======== SOURCE DATA

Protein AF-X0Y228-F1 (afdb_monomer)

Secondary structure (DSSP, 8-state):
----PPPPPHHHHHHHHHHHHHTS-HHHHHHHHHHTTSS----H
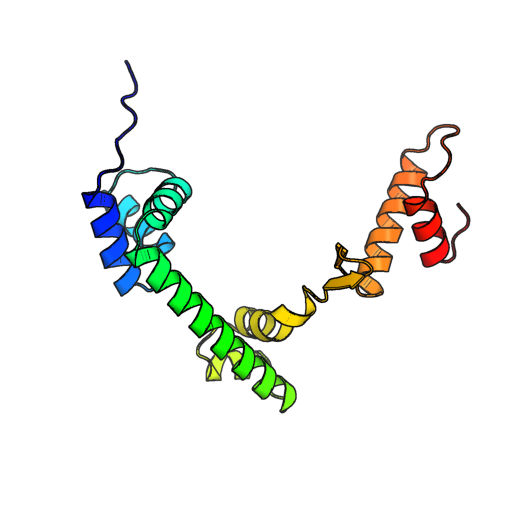HHHHHHHHTSHHHHHHHHHHHHHHHHHHHHHHHHHHTT--HHHHHHHHTS-HHHHHHHHHTTGGG-EEEETTEEEEPPPHHHHHHHHHHHHHHHHHH--S-PPPPHHHHHHHHHTT---

Structure (mmCIF, N/CA/C/O backbone):
data_AF-X0Y228-F1
#
_entry.id   AF-X0Y228-F1
#
loop_
_atom_site.group_PDB
_atom_site.id
_atom_site.type_symbol
_atom_site.label_atom_id
_atom_site.label_alt_id
_atom_site.label_comp_id
_atom_site.label_asym_id
_atom_site.label_entity_id
_atom_site.label_seq_id
_atom_site.pdbx_PDB_ins_code
_atom_site.Cartn_x
_atom_site.Cartn_y
_atom_site.Cartn_z
_atom_site.occupancy
_atom_site.B_iso_or_equiv
_atom_site.auth_seq_id
_atom_site.auth_comp_id
_atom_site.auth_asym_id
_atom_site.auth_atom_id
_atom_site.pdbx_PDB_model_num
ATOM 1 N N . MET A 1 1 ? -12.430 21.218 33.888 1.00 37.12 1 MET A N 1
ATOM 2 C CA . MET A 1 1 ? -13.204 20.115 33.283 1.00 37.12 1 MET A CA 1
ATOM 3 C C . MET A 1 1 ? -12.217 19.096 32.760 1.00 37.12 1 MET A C 1
ATOM 5 O O . MET A 1 1 ? -11.599 19.340 31.725 1.00 37.12 1 MET A O 1
ATOM 9 N N . ASP A 1 2 ? -12.018 18.007 33.498 1.00 36.97 2 ASP A N 1
ATOM 10 C CA . ASP A 1 2 ? -11.242 16.873 33.007 1.00 36.97 2 ASP A CA 1
ATOM 11 C C . ASP A 1 2 ? -11.887 16.380 31.716 1.00 36.97 2 ASP A C 1
ATOM 13 O O . ASP A 1 2 ? -13.042 15.954 31.694 1.00 36.97 2 ASP A O 1
ATOM 17 N N . ARG A 1 3 ? -11.162 16.497 30.601 1.00 44.69 3 ARG A N 1
ATOM 18 C CA . ARG A 1 3 ? -11.586 15.885 29.345 1.00 44.69 3 ARG A CA 1
ATOM 19 C C . ARG A 1 3 ? -11.407 14.387 29.530 1.00 44.69 3 ARG A C 1
ATOM 21 O O . ARG A 1 3 ? -10.332 13.861 29.244 1.00 44.69 3 ARG A O 1
ATOM 28 N N . VAL A 1 4 ? -12.436 13.717 30.047 1.00 51.84 4 VAL A N 1
ATOM 29 C CA . VAL A 1 4 ? -12.532 12.257 30.032 1.00 51.84 4 VAL A CA 1
ATOM 30 C C . VAL A 1 4 ? -12.272 11.844 28.590 1.00 51.84 4 VAL A C 1
ATOM 32 O O . VAL A 1 4 ? -13.059 12.155 27.697 1.00 51.84 4 VAL A O 1
ATOM 35 N N . LYS A 1 5 ? -11.105 11.241 28.335 1.00 54.94 5 LYS A N 1
ATOM 36 C CA . LYS A 1 5 ? -10.778 10.705 27.014 1.00 54.94 5 LYS A CA 1
ATOM 37 C C . LYS A 1 5 ? -11.882 9.700 26.688 1.00 54.94 5 LYS A C 1
ATOM 39 O O . LYS A 1 5 ? -12.032 8.756 27.464 1.00 54.94 5 LYS A O 1
ATOM 44 N N . PRO A 1 6 ? -12.668 9.894 25.614 1.00 57.69 6 PRO A N 1
ATOM 45 C CA . PRO A 1 6 ? -13.715 8.941 25.293 1.00 57.69 6 PRO A CA 1
ATOM 46 C C . PRO A 1 6 ? -13.074 7.562 25.117 1.00 57.69 6 PRO A C 1
ATOM 48 O O . PRO A 1 6 ? -12.098 7.397 24.384 1.00 57.69 6 PRO A O 1
ATOM 51 N N . ILE A 1 7 ? -13.557 6.581 25.869 1.00 72.00 7 ILE A N 1
ATOM 52 C CA . ILE A 1 7 ? -12.964 5.246 25.897 1.00 72.00 7 ILE A CA 1
ATOM 53 C C . ILE A 1 7 ? -13.397 4.530 24.615 1.00 72.00 7 ILE A C 1
ATOM 55 O O . ILE A 1 7 ? -14.585 4.487 24.298 1.00 72.00 7 ILE A O 1
ATOM 59 N N . ILE A 1 8 ? -12.437 3.990 23.856 1.00 79.25 8 ILE A N 1
ATOM 60 C CA . ILE A 1 8 ? -12.749 3.040 22.780 1.00 79.25 8 ILE A CA 1
ATOM 61 C C . ILE A 1 8 ? -13.285 1.786 23.452 1.00 79.25 8 ILE A C 1
ATOM 63 O O . ILE A 1 8 ? -12.571 1.158 24.233 1.00 79.25 8 ILE A O 1
ATOM 67 N N . THR A 1 9 ? -14.531 1.444 23.155 1.00 84.31 9 THR A N 1
ATOM 68 C CA . THR A 1 9 ? -15.180 0.263 23.721 1.00 84.31 9 THR A CA 1
ATOM 69 C C . THR A 1 9 ? -14.976 -0.951 22.818 1.00 84.31 9 THR A C 1
ATOM 71 O O . THR A 1 9 ? -14.807 -0.816 21.603 1.00 84.31 9 THR A O 1
ATOM 74 N N . ASP A 1 10 ? -15.052 -2.152 23.390 1.00 82.62 10 ASP A N 1
ATOM 75 C CA . ASP A 1 10 ? -15.036 -3.391 22.603 1.00 82.62 10 ASP A CA 1
ATOM 76 C C . ASP A 1 10 ? -16.221 -3.451 21.621 1.00 82.62 10 ASP A C 1
ATOM 78 O O . ASP A 1 10 ? -16.080 -3.938 20.500 1.00 82.62 10 ASP A O 1
ATOM 82 N N . GLN A 1 11 ? -17.357 -2.837 21.978 1.00 84.75 11 GLN A N 1
ATOM 83 C CA . GLN A 1 11 ? -18.523 -2.693 21.101 1.00 84.75 11 GLN A CA 1
ATOM 84 C C . GLN A 1 11 ? -18.240 -1.818 19.870 1.00 84.75 11 GLN A C 1
ATOM 86 O O . GLN A 1 11 ? -18.737 -2.109 18.778 1.00 84.75 11 GLN A O 1
ATOM 91 N N . ASP A 1 12 ? -17.448 -0.749 20.011 1.00 86.62 12 ASP A N 1
ATOM 92 C CA . ASP A 1 12 ? -17.024 0.064 18.865 1.00 86.62 12 ASP A CA 1
ATOM 93 C C . ASP A 1 12 ? -16.172 -0.772 17.906 1.00 86.62 12 ASP A C 1
ATOM 95 O O . ASP A 1 12 ? -16.388 -0.747 16.691 1.00 86.62 12 ASP A O 1
ATOM 99 N N . LEU A 1 13 ? -15.223 -1.543 18.450 1.00 85.81 13 LEU A N 1
ATOM 100 C CA . LEU A 1 13 ? -14.338 -2.404 17.666 1.00 85.81 13 LEU A CA 1
ATOM 101 C C . LEU A 1 13 ? -15.119 -3.496 16.934 1.00 85.81 13 LEU A C 1
ATOM 103 O O . LEU A 1 13 ? -14.866 -3.726 15.751 1.00 85.81 13 LEU A O 1
ATOM 107 N N . GLU A 1 14 ? -16.102 -4.111 17.588 1.00 86.44 14 GLU A N 1
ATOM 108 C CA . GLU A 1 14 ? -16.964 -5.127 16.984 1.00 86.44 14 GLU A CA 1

================

- TASK ITEM:
Find the line with "ATOM 9 N N ." in the entries above. Retype it and each line after it, exactly, through the line with "ATOM 36 C CA", and stop there.

- RESPONSE TO THIS EXERCISE:
ATOM 9 N N . ASP A 1 2 ? -12.018 18.007 33.498 1.00 36.97 2 ASP A N 1
ATOM 10 C CA . ASP A 1 2 ? -11.242 16.873 33.007 1.00 36.97 2 ASP A CA 1
ATOM 11 C C . ASP A 1 2 ? -11.887 16.380 31.716 1.00 36.97 2 ASP A C 1
ATOM 13 O O . ASP A 1 2 ? -13.042 15.954 31.694 1.00 36.97 2 ASP A O 1
ATOM 17 N N . ARG A 1 3 ? -11.162 16.497 30.601 1.00 44.69 3 ARG A N 1
ATOM 18 C CA . ARG A 1 3 ? -11.586 15.885 29.345 1.00 44.69 3 ARG A CA 1
ATOM 19 C C . ARG A 1 3 ? -11.407 14.387 29.530 1.00 44.69 3 ARG A C 1
ATOM 21 O O . ARG A 1 3 ? -10.332 13.861 29.244 1.00 44.69 3 ARG A O 1
ATOM 28 N N . VAL A 1 4 ? -12.436 13.717 30.047 1.00 51.84 4 VAL A N 1
ATOM 29 C CA . VAL A 1 4 ? -12.532 12.257 30.032 1.00 51.84 4 VAL A CA 1
ATOM 30 C C . VAL A 1 4 ? -12.272 11.844 28.590 1.00 51.84 4 VAL A C 1
ATOM 32 O O . VAL A 1 4 ? -13.059 12.155 27.697 1.00 51.84 4 VAL A O 1
ATOM 35 N N . LYS A 1 5 ? -11.105 11.241 28.335 1.00 54.94 5 LYS A N 1
ATOM 36 C CA . LYS A 1 5 ? -10.778 10.705 27.014 1.00 54.94 5 LYS A CA 1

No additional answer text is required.